为善无近名,为恶无近刑,缘督以为经,可以保身,可以全生,可以养亲,可以尽年。
回复1 楼        文友:钟郎        2015-06-05 07:02:04
  感谢编辑精彩编辑!
2 楼        文友:潮仙        2015-06-05 08:36:19
  这些都是对人类应该过的生活的嘲弄。我渴望能减少罪恶,可我做不到,于是我感到痛苦。这就是我的一生。我觉得这一生是值得活的,如果真有可能再给我一次机会,我将欣然再重活—次......”欣赏佳作。问好学习!
3 楼        文友:步涯        2015-06-05 12:40:32
  恭喜作品加精,问好,遥握。
为善无近名,为恶无近刑,缘督以为经,可以保身,可以全生,可以养亲,可以尽年。
4 楼        文友:你的故事太长        2015-06-05 23:28:21
  关于这篇美文,小编已经给予了恰到好处的措辞。文中若“我”是讲述者,陈笛便是主人公。明线是诗人陈笛人生际遇和生命热情的式微,暗线是山茶花的渐次凋落。本篇小说极富经典记叙文气息,同时辅以作者高超的叙事技巧和写作能力,应当有更高的奖励。祝福作者,问候安好。

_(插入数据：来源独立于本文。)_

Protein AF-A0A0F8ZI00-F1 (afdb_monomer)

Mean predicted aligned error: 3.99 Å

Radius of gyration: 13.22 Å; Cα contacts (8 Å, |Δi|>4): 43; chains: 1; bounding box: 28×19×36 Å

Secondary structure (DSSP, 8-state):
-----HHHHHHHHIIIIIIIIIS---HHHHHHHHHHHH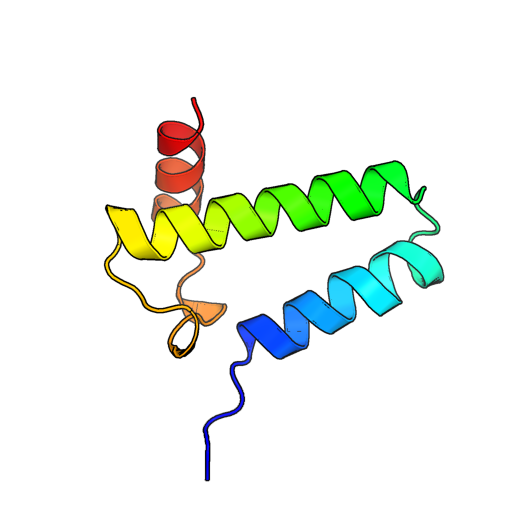HHHHHHHHHH---GGG--GGG--HHHHHHHHHHH-

Solvent-accessible surfac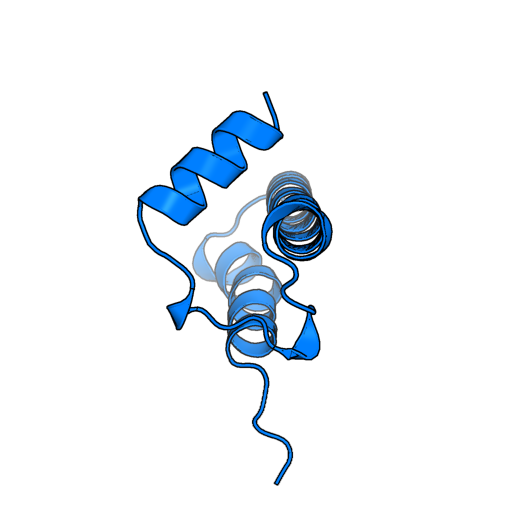e area (backbone atoms only — not comparable to full-atom values): 4304 Å² total; per-residue (Å²): 128,85,78,74,42,57,34,61,55,51,52,49,43,43,62,71,42,42,39,53,71,74,65,60,51,54,70,69,55,52,50,52,54,54,49,52,51,53,52,48,53,49,47,33,38,77,77,67,71,40,51,80,82,72,44,43,65,86,67,71,44,69,70,51,54,51,54,50,52,57,68,79,94

InterPro domains:
  IPR004107 Integrase, SAM-like, N-terminal [PF02899] (17-59)
  IPR010998 Integrase/recombinase, N-terminal [G3DSA:1.10.150.130] (8-73)
  IPR044068 Core-binding (CB) domain [PS51900] (5-73)

Foldseek 3Di:
DLPPAQVVVVLCCCLPPCVCPVVVDDPVVSVVVVVLVVLLQVCCCPPVVAHPSRDHPVVDDPVSVVSSVVVVD

pLDDT: mean 91.65, std 11.63, range [37.72, 98.12]

Organism: NCBI:txid412755

Sequence (73 aa):
MKKANDFARLLSGFLNN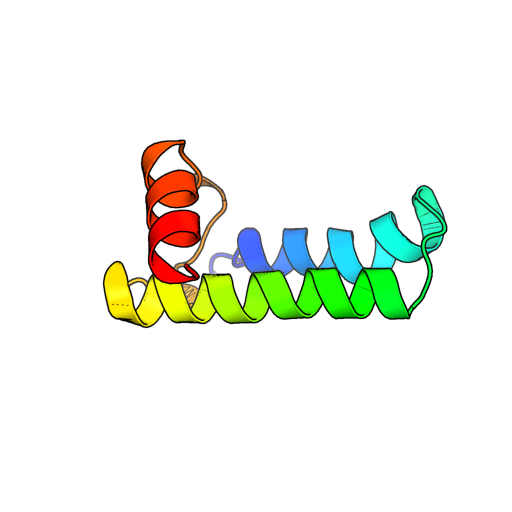YLPHEKGVSANTIKSYSYTFILFIKYMHENRNVSVTRLSFTHFNKDLVVGFLDWIQ

Structure (mmCIF, N/CA/C/O backbone):
data_AF-A0A0F8ZI00-F1
#
_entry.id   AF-A0A0F8ZI00-F1
#
loop_
_atom_site.group_PDB
_atom_site.id
_atom_site.type_symbol
_atom_site.label_atom_id
_atom_site.label_alt_id
_atom_site.label_comp_id
_atom_site.label_asym_id
_atom_site.label_entity_id
_atom_site.label_seq_id
_atom_site.pdbx_PDB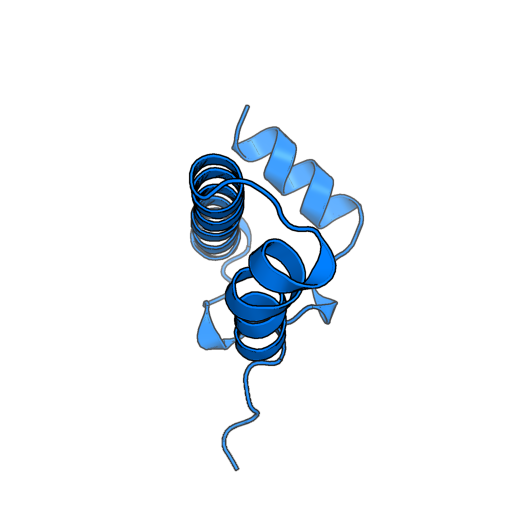_ins_code
_atom_site.Cartn_x
_atom_site.Cartn_y
_atom_site.Cartn_z
_atom_site.occupancy
_atom_site.B_iso_or_equiv
_atom_site.auth_seq_id
_atom_site.auth_comp_id
_atom_site.auth_asym_id
_atom_site.auth_atom_id
_atom_site.pdbx_PDB_model_num
ATOM 1 N N . MET A 1 1 ? 10.439 -9.938 22.795 1.00 37.72 1 MET A N 1
ATOM 2 C CA . MET A 1 1 ? 10.786 -9.892 21.353 1.00 37.72 1 MET A CA 1
ATOM 3 C C . MET A 1 1 ? 9.819 -8.940 20.660 1.00 37.72 1 MET A C 1
ATOM 5 O O . MET A 1 1 ? 8.619 -9.160 20.768 1.00 37.72 1 MET A O 1
ATOM 9 N N . LYS A 1 2 ? 10.294 -7.859 20.019 1.00 44.88 2 LYS A N 1
ATOM 10 C CA . LYS A 1 2 ? 9.421 -7.000 19.195 1.00 44.88 2 LYS A CA 1
ATOM 11 C C . LYS A 1 2 ? 8.866 -7.874 18.072 1.00 44.88 2 LYS A C 1
ATOM 13 O O . LYS A 1 2 ? 9.647 -8.390 17.279 1.00 44.88 2 LYS A O 1
ATOM 18 N N . LYS A 1 3 ? 7.549 -8.093 18.046 1.00 52.88 3 LYS A N 1
ATOM 19 C CA . LYS A 1 3 ? 6.876 -8.791 16.946 1.00 52.88 3 LYS A CA 1
ATOM 20 C C . LYS A 1 3 ? 7.218 -7.998 15.684 1.00 52.88 3 LYS A C 1
ATOM 22 O O . LYS A 1 3 ? 6.820 -6.841 15.576 1.00 52.88 3 LYS A O 1
ATOM 27 N N . ALA A 1 4 ? 8.067 -8.549 14.818 1.00 56.97 4 ALA A N 1
ATOM 28 C CA . ALA A 1 4 ? 8.411 -7.891 13.568 1.00 56.97 4 ALA A CA 1
ATOM 29 C C . ALA A 1 4 ? 7.099 -7.631 12.824 1.00 56.97 4 ALA A C 1
ATOM 31 O O . ALA A 1 4 ? 6.322 -8.563 12.628 1.00 56.97 4 ALA A O 1
ATOM 32 N N . ASN A 1 5 ? 6.836 -6.366 12.496 1.00 76.69 5 ASN A N 1
ATOM 33 C CA . ASN A 1 5 ? 5.669 -5.974 11.724 1.00 76.69 5 ASN A CA 1
ATOM 34 C C . ASN A 1 5 ? 5.777 -6.664 10.354 1.00 76.69 5 ASN A C 1
ATOM 36 O O . ASN A 1 5 ? 6.617 -6.313 9.520 1.00 76.69 5 ASN A O 1
ATOM 40 N N . ASP A 1 6 ? 4.981 -7.714 10.178 1.00 87.50 6 ASP A N 1
ATOM 41 C CA . ASP A 1 6 ? 4.934 -8.557 8.990 1.00 87.50 6 ASP A CA 1
ATOM 42 C C . ASP A 1 6 ? 4.571 -7.736 7.755 1.00 87.50 6 ASP A C 1
ATOM 44 O O . ASP A 1 6 ? 5.168 -7.943 6.700 1.00 87.50 6 ASP A O 1
ATOM 48 N N . PHE A 1 7 ? 3.682 -6.754 7.911 1.00 90.31 7 PHE A N 1
ATOM 49 C CA . PHE A 1 7 ? 3.328 -5.812 6.860 1.00 90.31 7 PHE A CA 1
ATO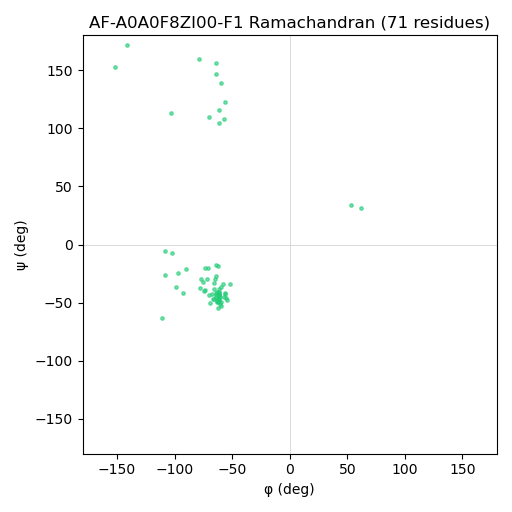M 50 C C . PHE A 1 7 ? 4.534 -5.002 6.379 1.00 90.31 7 PHE A C 1
ATOM 52 O O . PHE A 1 7 ? 4.826 -5.014 5.186 1.00 90.31 7 PHE A O 1
ATOM 59 N N . ALA A 1 8 ? 5.294 -4.376 7.280 1.00 90.50 8 ALA A N 1
ATOM 60 C CA . ALA A 1 8 ? 6.473 -3.590 6.907 1.00 90.50 8 ALA A CA 1
ATOM 61 C C . ALA A 1 8 ? 7.542 -4.444 6.202 1.00 90.50 8 ALA A C 1
ATOM 63 O O . ALA A 1 8 ? 8.121 -4.023 5.198 1.00 90.50 8 ALA A O 1
ATOM 64 N N . ARG A 1 9 ? 7.777 -5.668 6.696 1.00 91.62 9 ARG A N 1
ATOM 65 C CA . ARG A 1 9 ? 8.728 -6.611 6.090 1.00 91.62 9 ARG A CA 1
ATOM 66 C C . ARG A 1 9 ? 8.301 -7.018 4.678 1.00 91.62 9 ARG A C 1
ATOM 68 O O . ARG A 1 9 ? 9.120 -6.983 3.764 1.00 91.62 9 ARG A O 1
ATOM 75 N N . LEU A 1 10 ? 7.040 -7.413 4.505 1.00 93.00 10 LEU A N 1
ATOM 76 C CA . LEU A 1 10 ? 6.503 -7.862 3.219 1.00 93.00 10 LEU A CA 1
ATOM 77 C C . LEU A 1 10 ? 6.427 -6.713 2.207 1.00 93.00 10 LEU A C 1
ATOM 79 O O . LEU A 1 10 ? 6.837 -6.892 1.064 1.00 93.00 10 LEU A O 1
ATOM 83 N N . LEU A 1 11 ? 5.989 -5.525 2.635 1.00 94.00 11 LEU A N 1
ATOM 84 C CA . LEU A 1 11 ? 5.932 -4.337 1.786 1.00 94.00 11 LEU A CA 1
ATOM 85 C C . LEU A 1 11 ? 7.324 -3.927 1.291 1.00 94.00 11 LEU A C 1
ATOM 87 O O . LEU A 1 11 ? 7.494 -3.645 0.108 1.00 94.00 11 LEU A O 1
ATOM 91 N N . SER A 1 12 ? 8.331 -3.948 2.170 1.00 94.31 12 SER A N 1
ATOM 92 C CA . SER A 1 12 ? 9.714 -3.657 1.780 1.00 94.31 12 SER A CA 1
ATOM 93 C C . SER A 1 12 ? 10.231 -4.652 0.736 1.00 94.31 12 SER A C 1
ATOM 95 O O . SER A 1 12 ? 10.787 -4.237 -0.277 1.00 94.31 12 SER A O 1
ATOM 97 N N . GLY A 1 13 ? 9.995 -5.955 0.929 1.00 96.19 13 GLY A N 1
ATOM 98 C CA . GLY A 1 13 ? 10.376 -6.972 -0.056 1.00 96.19 13 GLY A CA 1
ATOM 99 C C . GLY A 1 13 ? 9.650 -6.804 -1.393 1.00 96.19 13 GLY A C 1
ATOM 100 O O . GLY A 1 13 ? 10.268 -6.905 -2.451 1.00 96.19 13 GLY A O 1
ATOM 101 N N . PHE A 1 14 ? 8.358 -6.481 -1.362 1.00 96.19 14 PHE A N 1
ATOM 102 C CA . PHE A 1 14 ? 7.573 -6.243 -2.568 1.00 96.19 14 PHE A CA 1
ATOM 103 C C . PHE A 1 14 ? 8.089 -5.035 -3.368 1.00 96.19 14 PHE A C 1
ATOM 105 O O . PHE A 1 14 ? 8.327 -5.148 -4.570 1.00 96.19 14 PHE A O 1
ATOM 112 N N . LEU A 1 15 ? 8.315 -3.896 -2.705 1.00 97.19 15 LEU A N 1
ATOM 113 C CA . LEU A 1 15 ? 8.743 -2.661 -3.369 1.00 97.19 15 LEU A CA 1
ATOM 114 C C . LEU A 1 15 ? 10.207 -2.698 -3.824 1.00 97.19 15 LEU A C 1
ATOM 116 O O . LEU A 1 15 ? 10.509 -2.188 -4.899 1.00 97.19 15 LEU A O 1
ATOM 120 N N . ASN A 1 16 ? 11.104 -3.285 -3.024 1.00 96.38 16 ASN A N 1
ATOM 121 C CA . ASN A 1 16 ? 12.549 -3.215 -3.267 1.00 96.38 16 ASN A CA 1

树木张开了翅膀 飞向了迎接她的那群鸟 天空松开了束缚 靠近了离开她的那片云 我多想敲一敲你的窗 陪你一起去看淡淡的夕阳 橱窗上的影子还很长 我一转身就看到你笑的样子 你说我的秘密变多 我说你的故事太长
回复4 楼        文友:钟郎        2015-06-06 08:38:16
  感谢文友的祝福和褒奖!
5 楼        文友:邓世潮        2015-06-15 13:03:29
  恭喜作品加精,问好,遥握。